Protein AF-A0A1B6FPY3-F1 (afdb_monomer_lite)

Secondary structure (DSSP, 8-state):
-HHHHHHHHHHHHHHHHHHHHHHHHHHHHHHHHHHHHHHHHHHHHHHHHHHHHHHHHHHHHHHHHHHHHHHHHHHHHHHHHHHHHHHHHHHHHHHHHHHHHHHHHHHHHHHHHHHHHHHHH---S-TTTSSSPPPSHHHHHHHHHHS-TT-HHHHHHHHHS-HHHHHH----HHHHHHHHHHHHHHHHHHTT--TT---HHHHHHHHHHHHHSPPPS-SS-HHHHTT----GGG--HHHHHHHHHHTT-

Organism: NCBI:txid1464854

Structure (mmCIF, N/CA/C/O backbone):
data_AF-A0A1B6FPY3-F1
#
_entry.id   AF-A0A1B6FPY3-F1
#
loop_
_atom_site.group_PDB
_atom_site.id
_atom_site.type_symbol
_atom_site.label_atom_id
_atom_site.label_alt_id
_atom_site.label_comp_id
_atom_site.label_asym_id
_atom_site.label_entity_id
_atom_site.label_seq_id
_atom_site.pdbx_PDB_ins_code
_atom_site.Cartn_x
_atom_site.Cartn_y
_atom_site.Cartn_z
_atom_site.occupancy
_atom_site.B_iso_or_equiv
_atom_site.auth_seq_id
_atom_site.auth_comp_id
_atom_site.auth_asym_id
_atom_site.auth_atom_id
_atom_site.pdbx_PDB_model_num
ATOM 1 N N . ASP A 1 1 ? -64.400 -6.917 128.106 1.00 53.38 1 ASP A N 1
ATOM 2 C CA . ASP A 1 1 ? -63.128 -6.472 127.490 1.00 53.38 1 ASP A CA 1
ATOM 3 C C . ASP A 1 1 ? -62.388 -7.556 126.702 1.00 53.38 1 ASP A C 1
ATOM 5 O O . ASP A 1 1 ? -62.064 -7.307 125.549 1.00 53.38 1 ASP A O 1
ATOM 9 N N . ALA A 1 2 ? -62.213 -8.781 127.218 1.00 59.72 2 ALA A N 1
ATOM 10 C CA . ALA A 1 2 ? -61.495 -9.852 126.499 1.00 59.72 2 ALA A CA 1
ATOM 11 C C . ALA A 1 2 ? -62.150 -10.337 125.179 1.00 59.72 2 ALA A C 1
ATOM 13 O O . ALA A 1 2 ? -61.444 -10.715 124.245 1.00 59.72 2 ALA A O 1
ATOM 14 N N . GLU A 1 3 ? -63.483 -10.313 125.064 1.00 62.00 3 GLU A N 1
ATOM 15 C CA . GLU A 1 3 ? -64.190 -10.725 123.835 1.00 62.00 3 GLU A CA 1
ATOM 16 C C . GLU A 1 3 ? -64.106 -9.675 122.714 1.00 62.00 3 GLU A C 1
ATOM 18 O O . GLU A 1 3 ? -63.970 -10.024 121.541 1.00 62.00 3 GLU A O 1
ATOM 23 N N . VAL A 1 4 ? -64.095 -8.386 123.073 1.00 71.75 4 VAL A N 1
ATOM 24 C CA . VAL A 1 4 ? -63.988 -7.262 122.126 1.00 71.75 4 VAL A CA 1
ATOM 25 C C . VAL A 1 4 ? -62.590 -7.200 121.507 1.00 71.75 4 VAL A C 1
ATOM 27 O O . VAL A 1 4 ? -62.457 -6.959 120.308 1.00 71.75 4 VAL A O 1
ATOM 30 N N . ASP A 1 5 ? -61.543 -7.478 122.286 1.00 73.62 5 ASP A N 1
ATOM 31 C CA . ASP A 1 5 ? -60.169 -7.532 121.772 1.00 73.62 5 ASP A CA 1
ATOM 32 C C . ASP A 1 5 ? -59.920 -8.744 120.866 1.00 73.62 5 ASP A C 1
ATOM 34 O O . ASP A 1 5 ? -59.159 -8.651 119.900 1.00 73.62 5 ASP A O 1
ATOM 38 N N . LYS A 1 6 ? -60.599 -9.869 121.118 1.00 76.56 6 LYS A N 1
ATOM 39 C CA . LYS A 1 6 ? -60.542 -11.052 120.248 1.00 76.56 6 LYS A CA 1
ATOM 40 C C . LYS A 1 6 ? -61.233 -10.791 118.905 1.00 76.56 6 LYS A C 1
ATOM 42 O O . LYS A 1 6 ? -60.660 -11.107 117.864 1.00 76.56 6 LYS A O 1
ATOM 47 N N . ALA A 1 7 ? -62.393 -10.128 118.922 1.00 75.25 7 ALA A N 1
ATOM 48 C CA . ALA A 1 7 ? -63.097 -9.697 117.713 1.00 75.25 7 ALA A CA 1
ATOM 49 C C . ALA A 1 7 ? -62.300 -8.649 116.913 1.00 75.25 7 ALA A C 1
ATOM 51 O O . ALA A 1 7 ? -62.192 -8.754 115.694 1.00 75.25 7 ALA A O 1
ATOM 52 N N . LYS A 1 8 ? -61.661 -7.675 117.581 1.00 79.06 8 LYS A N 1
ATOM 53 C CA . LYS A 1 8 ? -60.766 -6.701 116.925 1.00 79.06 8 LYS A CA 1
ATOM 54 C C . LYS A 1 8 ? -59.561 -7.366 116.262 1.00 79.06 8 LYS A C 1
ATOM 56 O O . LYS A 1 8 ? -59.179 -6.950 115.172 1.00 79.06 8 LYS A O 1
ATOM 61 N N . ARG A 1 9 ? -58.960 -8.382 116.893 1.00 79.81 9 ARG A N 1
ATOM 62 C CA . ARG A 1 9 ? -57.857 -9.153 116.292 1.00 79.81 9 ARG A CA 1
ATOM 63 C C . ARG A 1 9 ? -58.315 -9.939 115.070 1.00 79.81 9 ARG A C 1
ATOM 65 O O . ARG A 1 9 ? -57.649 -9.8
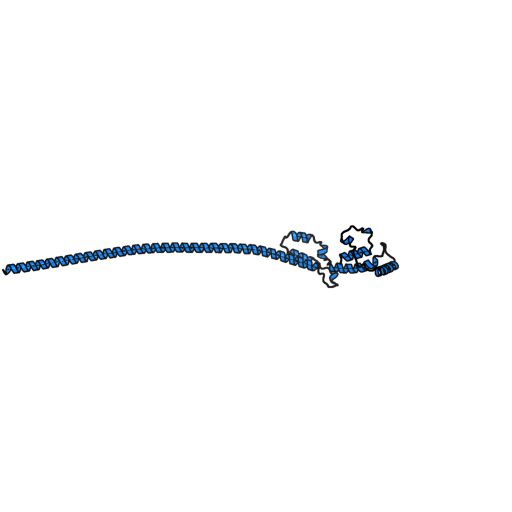48 114.052 1.00 79.81 9 ARG A O 1
ATOM 72 N N . GLN A 1 10 ? -59.466 -10.607 115.137 1.00 81.06 10 GLN A N 1
ATOM 73 C CA . GLN A 1 10 ? -60.038 -11.316 113.986 1.00 81.06 10 GLN A CA 1
ATOM 74 C C . GLN A 1 10 ? -60.343 -10.368 112.822 1.00 81.06 10 GLN A C 1
ATOM 76 O O . GLN A 1 10 ? -59.927 -10.629 111.702 1.00 81.06 10 GLN A O 1
ATOM 81 N N . ILE A 1 11 ? -60.968 -9.217 113.091 1.00 84.25 11 ILE A N 1
ATOM 82 C CA . ILE A 1 11 ? -61.236 -8.203 112.059 1.00 84.25 11 ILE A CA 1
ATOM 83 C C . ILE A 1 11 ? -59.932 -7.683 111.448 1.00 84.25 11 ILE A C 1
ATOM 85 O O . ILE A 1 11 ? -59.865 -7.484 110.240 1.00 84.25 11 ILE A O 1
ATOM 89 N N . LYS A 1 12 ? -58.894 -7.460 112.262 1.00 85.50 12 LYS A N 1
ATOM 90 C CA . LYS A 1 12 ? -57.594 -6.975 111.785 1.00 85.50 12 LYS A CA 1
ATOM 91 C C . LYS A 1 12 ? -56.864 -8.029 110.951 1.00 85.50 12 LYS A C 1
ATOM 93 O O . LYS A 1 12 ? -56.366 -7.697 109.886 1.00 85.50 12 LYS A O 1
ATOM 98 N N . GLU A 1 13 ? -56.876 -9.289 111.379 1.00 85.56 13 GLU A N 1
ATOM 99 C CA . GLU A 1 13 ? -56.342 -10.420 110.612 1.00 85.56 13 GLU A CA 1
ATOM 100 C C . GLU A 1 13 ? -57.091 -10.616 109.289 1.00 85.56 13 GLU A C 1
ATOM 102 O O . GLU A 1 13 ? -56.465 -10.848 108.258 1.00 85.56 13 GLU A O 1
ATOM 107 N N . ASP A 1 14 ? -58.417 -10.484 109.286 1.00 85.12 14 ASP A N 1
ATOM 108 C CA . ASP A 1 14 ? -59.230 -10.582 108.072 1.00 85.12 14 ASP A CA 1
ATOM 109 C C . ASP A 1 14 ? -59.020 -9.380 107.141 1.00 85.12 14 ASP A C 1
ATOM 111 O O . ASP A 1 14 ? -59.047 -9.528 105.917 1.00 85.12 14 ASP A O 1
ATOM 115 N N . PHE A 1 15 ? -58.768 -8.192 107.694 1.00 87.19 15 PHE A N 1
ATOM 116 C CA . PHE A 1 15 ? -58.414 -7.005 106.918 1.00 87.19 15 PHE A CA 1
ATOM 117 C C . PHE A 1 15 ? -57.016 -7.135 106.306 1.00 87.19 15 PHE A C 1
ATOM 119 O O . PHE A 1 15 ? -56.849 -6.888 105.115 1.00 87.19 15 PHE A O 1
ATOM 126 N N . ASP A 1 16 ? -56.031 -7.592 107.080 1.00 88.06 16 ASP A N 1
ATOM 127 C CA . ASP A 1 16 ? -54.667 -7.834 106.606 1.00 88.06 16 ASP A CA 1
ATOM 128 C C . ASP A 1 16 ? -54.642 -8.936 105.534 1.00 88.06 16 ASP A C 1
ATOM 130 O O . ASP A 1 16 ? -53.964 -8.781 104.517 1.00 88.06 16 ASP A O 1
ATOM 134 N N . LYS A 1 17 ? -55.450 -9.999 105.688 1.00 90.12 17 LYS A N 1
ATOM 135 C CA . LYS A 1 17 ? -55.660 -11.019 104.643 1.00 90.12 17 LYS A CA 1
ATOM 136 C C . LYS A 1 17 ? -56.227 -10.413 103.362 1.00 90.12 17 LYS A C 1
ATOM 138 O O . LYS A 1 17 ? -55.658 -10.644 102.300 1.00 90.12 17 LYS A O 1
ATOM 143 N N . LYS A 1 18 ? -57.285 -9.598 103.451 1.00 90.50 18 LYS A N 1
ATOM 144 C CA . LYS A 1 18 ? -57.873 -8.917 102.281 1.00 90.50 18 LYS A CA 1
ATOM 145 C C . LYS A 1 18 ? -56.890 -7.966 101.603 1.00 90.50 18 LYS A C 1
ATOM 147 O O . LYS A 1 18 ? -56.841 -7.909 100.381 1.00 90.50 18 LYS A O 1
ATOM 152 N N . VAL A 1 19 ? -56.089 -7.228 102.373 1.00 90.94 19 VAL A N 1
ATOM 153 C CA . VAL A 1 19 ? -55.050 -6.338 101.828 1.00 90.94 19 VAL A CA 1
ATOM 154 C C . VAL A 1 19 ? -53.965 -7.138 101.108 1.00 90.94 19 VAL A C 1
ATOM 156 O O . VAL A 1 19 ? -53.502 -6.719 100.048 1.00 90.94 19 VAL A O 1
ATOM 159 N N . LEU A 1 20 ? -53.559 -8.283 101.660 1.00 92.19 20 LEU A N 1
ATOM 160 C CA . LEU A 1 20 ? -52.568 -9.160 101.040 1.00 92.19 20 LEU A CA 1
ATOM 161 C C . LEU A 1 20 ? -53.103 -9.796 99.747 1.00 92.19 20 LEU A C 1
ATOM 163 O O . LEU A 1 20 ? -52.382 -9.870 98.755 1.00 92.19 20 LEU A O 1
ATOM 167 N N . GLU A 1 21 ? -54.369 -10.212 99.755 1.00 92.44 21 GLU A N 1
ATOM 168 C CA . GLU A 1 21 ? -55.062 -10.797 98.606 1.00 92.44 21 GLU A CA 1
ATOM 169 C C . GLU A 1 21 ? -55.217 -9.775 97.472 1.00 92.44 21 GLU A C 1
ATOM 171 O O . GLU A 1 21 ? -54.765 -10.033 96.359 1.00 92.44 21 GLU A O 1
ATOM 176 N N . LEU A 1 22 ? -55.699 -8.564 97.778 1.00 92.94 22 LEU A N 1
ATOM 177 C CA . LEU A 1 22 ? -55.807 -7.461 96.815 1.00 92.94 22 LEU A CA 1
ATOM 178 C C . LEU A 1 22 ? -54.449 -7.037 96.240 1.00 92.94 22 LEU A C 1
ATOM 180 O O . LEU A 1 22 ? -54.349 -6.745 95.050 1.00 92.94 22 LEU A O 1
ATOM 184 N N . LYS A 1 23 ? -53.386 -7.010 97.057 1.00 93.19 23 LYS A N 1
ATOM 185 C CA . LYS A 1 23 ? -52.022 -6.762 96.559 1.00 93.19 23 LYS A CA 1
ATOM 186 C C . LYS A 1 23 ? -51.562 -7.872 95.620 1.00 93.19 23 LYS A C 1
ATOM 188 O O . LYS A 1 23 ? -51.061 -7.574 94.545 1.00 93.19 23 LYS A O 1
ATOM 193 N N . GLY A 1 24 ? -51.784 -9.133 95.991 1.00 93.50 24 GLY A N 1
ATOM 194 C CA . GLY A 1 24 ? -51.438 -10.277 95.152 1.00 93.50 24 GLY A CA 1
ATOM 195 C C . GLY A 1 24 ? -52.207 -10.306 93.828 1.00 93.50 24 GLY A C 1
ATOM 196 O O . GLY A 1 24 ? -51.641 -10.692 92.808 1.00 93.50 24 GLY A O 1
ATOM 197 N N . GLU A 1 25 ? -53.474 -9.892 93.818 1.00 93.00 25 GLU A N 1
ATOM 198 C CA . GLU A 1 25 ? -54.272 -9.724 92.598 1.00 93.00 25 GLU A CA 1
ATOM 199 C C . GLU A 1 25 ? -53.766 -8.561 91.738 1.00 93.00 25 GLU A C 1
ATOM 201 O O . GLU A 1 25 ? -53.577 -8.738 90.536 1.00 93.00 25 GLU A O 1
ATOM 206 N N . CYS A 1 26 ? -53.462 -7.411 92.345 1.00 93.06 26 CYS A N 1
ATOM 207 C CA . CYS A 1 26 ? -52.903 -6.252 91.648 1.00 93.06 26 CYS A CA 1
ATOM 208 C C . CYS A 1 26 ? -51.537 -6.567 91.013 1.00 93.06 26 CYS A C 1
ATOM 210 O O . CYS A 1 26 ? -51.330 -6.303 89.830 1.00 93.06 26 CYS A O 1
ATOM 212 N N . ASP A 1 27 ? -50.631 -7.208 91.756 1.00 93.94 27 ASP A N 1
ATOM 213 C CA . ASP A 1 27 ? -49.309 -7.603 91.261 1.00 93.94 27 ASP A CA 1
ATOM 214 C C . ASP A 1 27 ? -49.422 -8.619 90.110 1.00 93.94 27 ASP A C 1
ATOM 216 O O . ASP A 1 27 ? -48.693 -8.530 89.118 1.00 93.94 27 ASP A O 1
ATOM 220 N N . LYS A 1 28 ? -50.374 -9.562 90.194 1.00 94.44 28 LYS A N 1
ATOM 221 C CA . LYS A 1 28 ? -50.682 -10.496 89.096 1.00 94.44 28 LYS A CA 1
ATOM 222 C C . LYS A 1 28 ? -51.215 -9.763 87.866 1.00 94.44 28 LYS A C 1
ATOM 224 O O . LYS A 1 28 ? -50.792 -10.080 86.754 1.00 94.44 28 LYS A O 1
ATOM 229 N N . GLU A 1 29 ? -52.121 -8.806 88.044 1.00 93.94 29 GLU A N 1
ATOM 230 C CA . GLU A 1 29 ? -52.702 -8.015 86.955 1.00 93.94 29 GLU A CA 1
ATOM 231 C C . GLU A 1 29 ? -51.622 -7.176 86.252 1.00 93.94 29 GLU A C 1
ATOM 233 O O . GLU A 1 29 ? -51.509 -7.231 85.026 1.00 93.94 29 GLU A O 1
ATOM 238 N N . ILE A 1 30 ? -50.760 -6.489 87.012 1.00 93.69 30 ILE A N 1
ATOM 239 C CA . ILE A 1 30 ? -49.630 -5.706 86.485 1.00 93.69 30 ILE A CA 1
ATOM 240 C C . ILE A 1 30 ? -48.656 -6.605 85.722 1.00 93.69 30 ILE A C 1
ATOM 242 O O . ILE A 1 30 ? -48.268 -6.278 84.600 1.00 93.69 30 ILE A O 1
ATOM 246 N N . HIS A 1 31 ? -48.291 -7.762 86.280 1.00 94.94 31 HIS A N 1
ATOM 247 C CA . HIS A 1 31 ? -47.394 -8.709 85.609 1.00 94.94 31 HIS A CA 1
ATOM 248 C C . HIS A 1 31 ? -47.987 -9.231 84.298 1.00 94.94 31 HIS A C 1
ATOM 250 O O . HIS A 1 31 ? -47.298 -9.341 83.282 1.00 94.94 31 HIS A O 1
ATOM 256 N N . ASN A 1 32 ? -49.289 -9.519 84.293 1.00 93.81 32 ASN A N 1
ATOM 257 C CA . ASN A 1 32 ? -50.000 -9.949 83.094 1.00 93.81 32 ASN A CA 1
ATOM 258 C C . ASN A 1 32 ? -50.070 -8.833 82.041 1.00 93.81 32 ASN A C 1
ATOM 260 O O . ASN A 1 32 ? -49.897 -9.108 80.853 1.00 93.81 32 ASN A O 1
ATOM 264 N N . GLN A 1 33 ? -50.290 -7.584 82.455 1.00 93.88 33 GLN A N 1
ATOM 265 C CA . GLN A 1 33 ? -50.284 -6.428 81.557 1.00 93.88 33 GLN A CA 1
ATOM 266 C C . GLN A 1 33 ? -48.890 -6.166 80.977 1.00 93.88 33 GLN A C 1
ATOM 268 O O . GLN A 1 33 ? -48.777 -6.004 79.764 1.00 93.88 33 GLN A O 1
ATOM 273 N N . MET A 1 34 ? -47.832 -6.219 81.794 1.00 93.25 34 MET A N 1
ATOM 274 C CA . MET A 1 34 ? -46.445 -6.102 81.327 1.00 93.25 34 MET A CA 1
ATOM 275 C C . MET A 1 34 ? -46.095 -7.187 80.310 1.00 93.25 34 MET A C 1
ATOM 277 O O . MET A 1 34 ? -45.558 -6.872 79.254 1.00 93.25 34 MET A O 1
ATOM 281 N N . LYS A 1 35 ? -46.465 -8.448 80.566 1.00 95.81 35 LYS A N 1
ATOM 282 C CA . LYS A 1 35 ? -46.241 -9.542 79.607 1.00 95.81 35 LYS A CA 1
ATOM 283 C C . LYS A 1 35 ? -46.949 -9.315 78.277 1.00 95.81 35 LYS A C 1
ATOM 285 O O . LYS A 1 35 ? -46.363 -9.556 77.227 1.00 95.81 35 LYS A O 1
ATOM 290 N N . ARG A 1 36 ? -48.203 -8.854 78.304 1.00 94.94 36 ARG A N 1
ATOM 291 C CA . ARG A 1 36 ? -48.939 -8.523 77.073 1.00 94.94 36 ARG A CA 1
ATOM 292 C C . ARG A 1 36 ? -48.285 -7.356 76.343 1.00 94.94 36 ARG A C 1
ATOM 294 O O . ARG A 1 36 ? -48.159 -7.405 75.127 1.00 94.94 36 ARG A O 1
ATOM 301 N N . GLN A 1 37 ? -47.852 -6.329 77.072 1.00 94.69 37 GLN A N 1
ATOM 302 C CA . GLN A 1 37 ? -47.160 -5.185 76.489 1.00 94.69 37 GLN A CA 1
ATOM 303 C C . GLN A 1 37 ? -45.830 -5.601 75.852 1.00 94.69 37 GLN A C 1
ATOM 305 O O . GLN A 1 37 ? -45.527 -5.154 74.751 1.00 94.69 37 GLN A O 1
ATOM 310 N N . GLU A 1 38 ? -45.066 -6.475 76.504 1.00 95.56 38 GLU A N 1
ATOM 311 C CA . GLU A 1 38 ? -43.814 -7.022 75.980 1.00 95.56 38 GLU A CA 1
ATOM 312 C C . GLU A 1 38 ? -44.056 -7.865 74.725 1.00 95.56 38 GLU A C 1
ATOM 314 O O . GLU A 1 38 ? -43.369 -7.672 73.728 1.00 95.56 38 GLU A O 1
ATOM 319 N N . GLN A 1 39 ? -45.083 -8.721 74.722 1.00 94.94 39 GLN A N 1
ATOM 320 C CA . GLN A 1 39 ? -45.481 -9.490 73.537 1.00 94.94 39 GLN A CA 1
ATOM 321 C C . GLN A 1 39 ? -45.860 -8.579 72.367 1.00 94.94 39 GLN A C 1
ATOM 323 O O . GLN A 1 39 ? -45.311 -8.727 71.281 1.00 94.94 39 GLN A O 1
ATOM 328 N N . VAL A 1 40 ? -46.713 -7.577 72.601 1.00 95.62 40 VAL A N 1
ATOM 329 C CA . VAL A 1 40 ? -47.084 -6.592 71.572 1.00 95.62 40 VAL A CA 1
ATOM 330 C C . VAL A 1 40 ? -45.858 -5.821 71.077 1.00 95.62 40 VAL A C 1
ATOM 332 O O . VAL A 1 40 ? -45.738 -5.558 69.882 1.00 95.62 40 VAL A O 1
ATOM 335 N N . HIS A 1 41 ? -44.925 -5.474 71.967 1.00 95.75 41 HIS A N 1
ATOM 336 C CA . HIS A 1 41 ? -43.676 -4.818 71.582 1.00 95.75 41 HIS A CA 1
ATOM 337 C C . HIS A 1 41 ? -42.780 -5.717 70.728 1.00 95.75 41 HIS A C 1
ATOM 339 O O . HIS A 1 41 ? -42.218 -5.238 69.745 1.00 95.75 41 HIS A O 1
ATOM 345 N N . ILE A 1 42 ? -42.648 -6.996 71.080 1.00 96.62 42 ILE A N 1
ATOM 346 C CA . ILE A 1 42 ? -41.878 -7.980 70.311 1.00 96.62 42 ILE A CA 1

......

Prompt:
Lines wanted from the listing above: the line with "ATOM 145 C C" up to and including the line with "ATOM 152 N N". Please write them out exactly, adding nothing else.

Task answer:
ATOM 145 C C . LYS A 1 18 ? -56.890 -7.966 101.603 1.00 90.50 18 LYS A C 1
ATOM 147 O O . LYS A 1 18 ? -56.841 -7.909 100.381 1.00 90.50 18 LYS A O 1
ATOM 152 N N . VAL A 1 19 ? -56.089 -7.228 102.373 1.00 90.94 19 VAL A N 1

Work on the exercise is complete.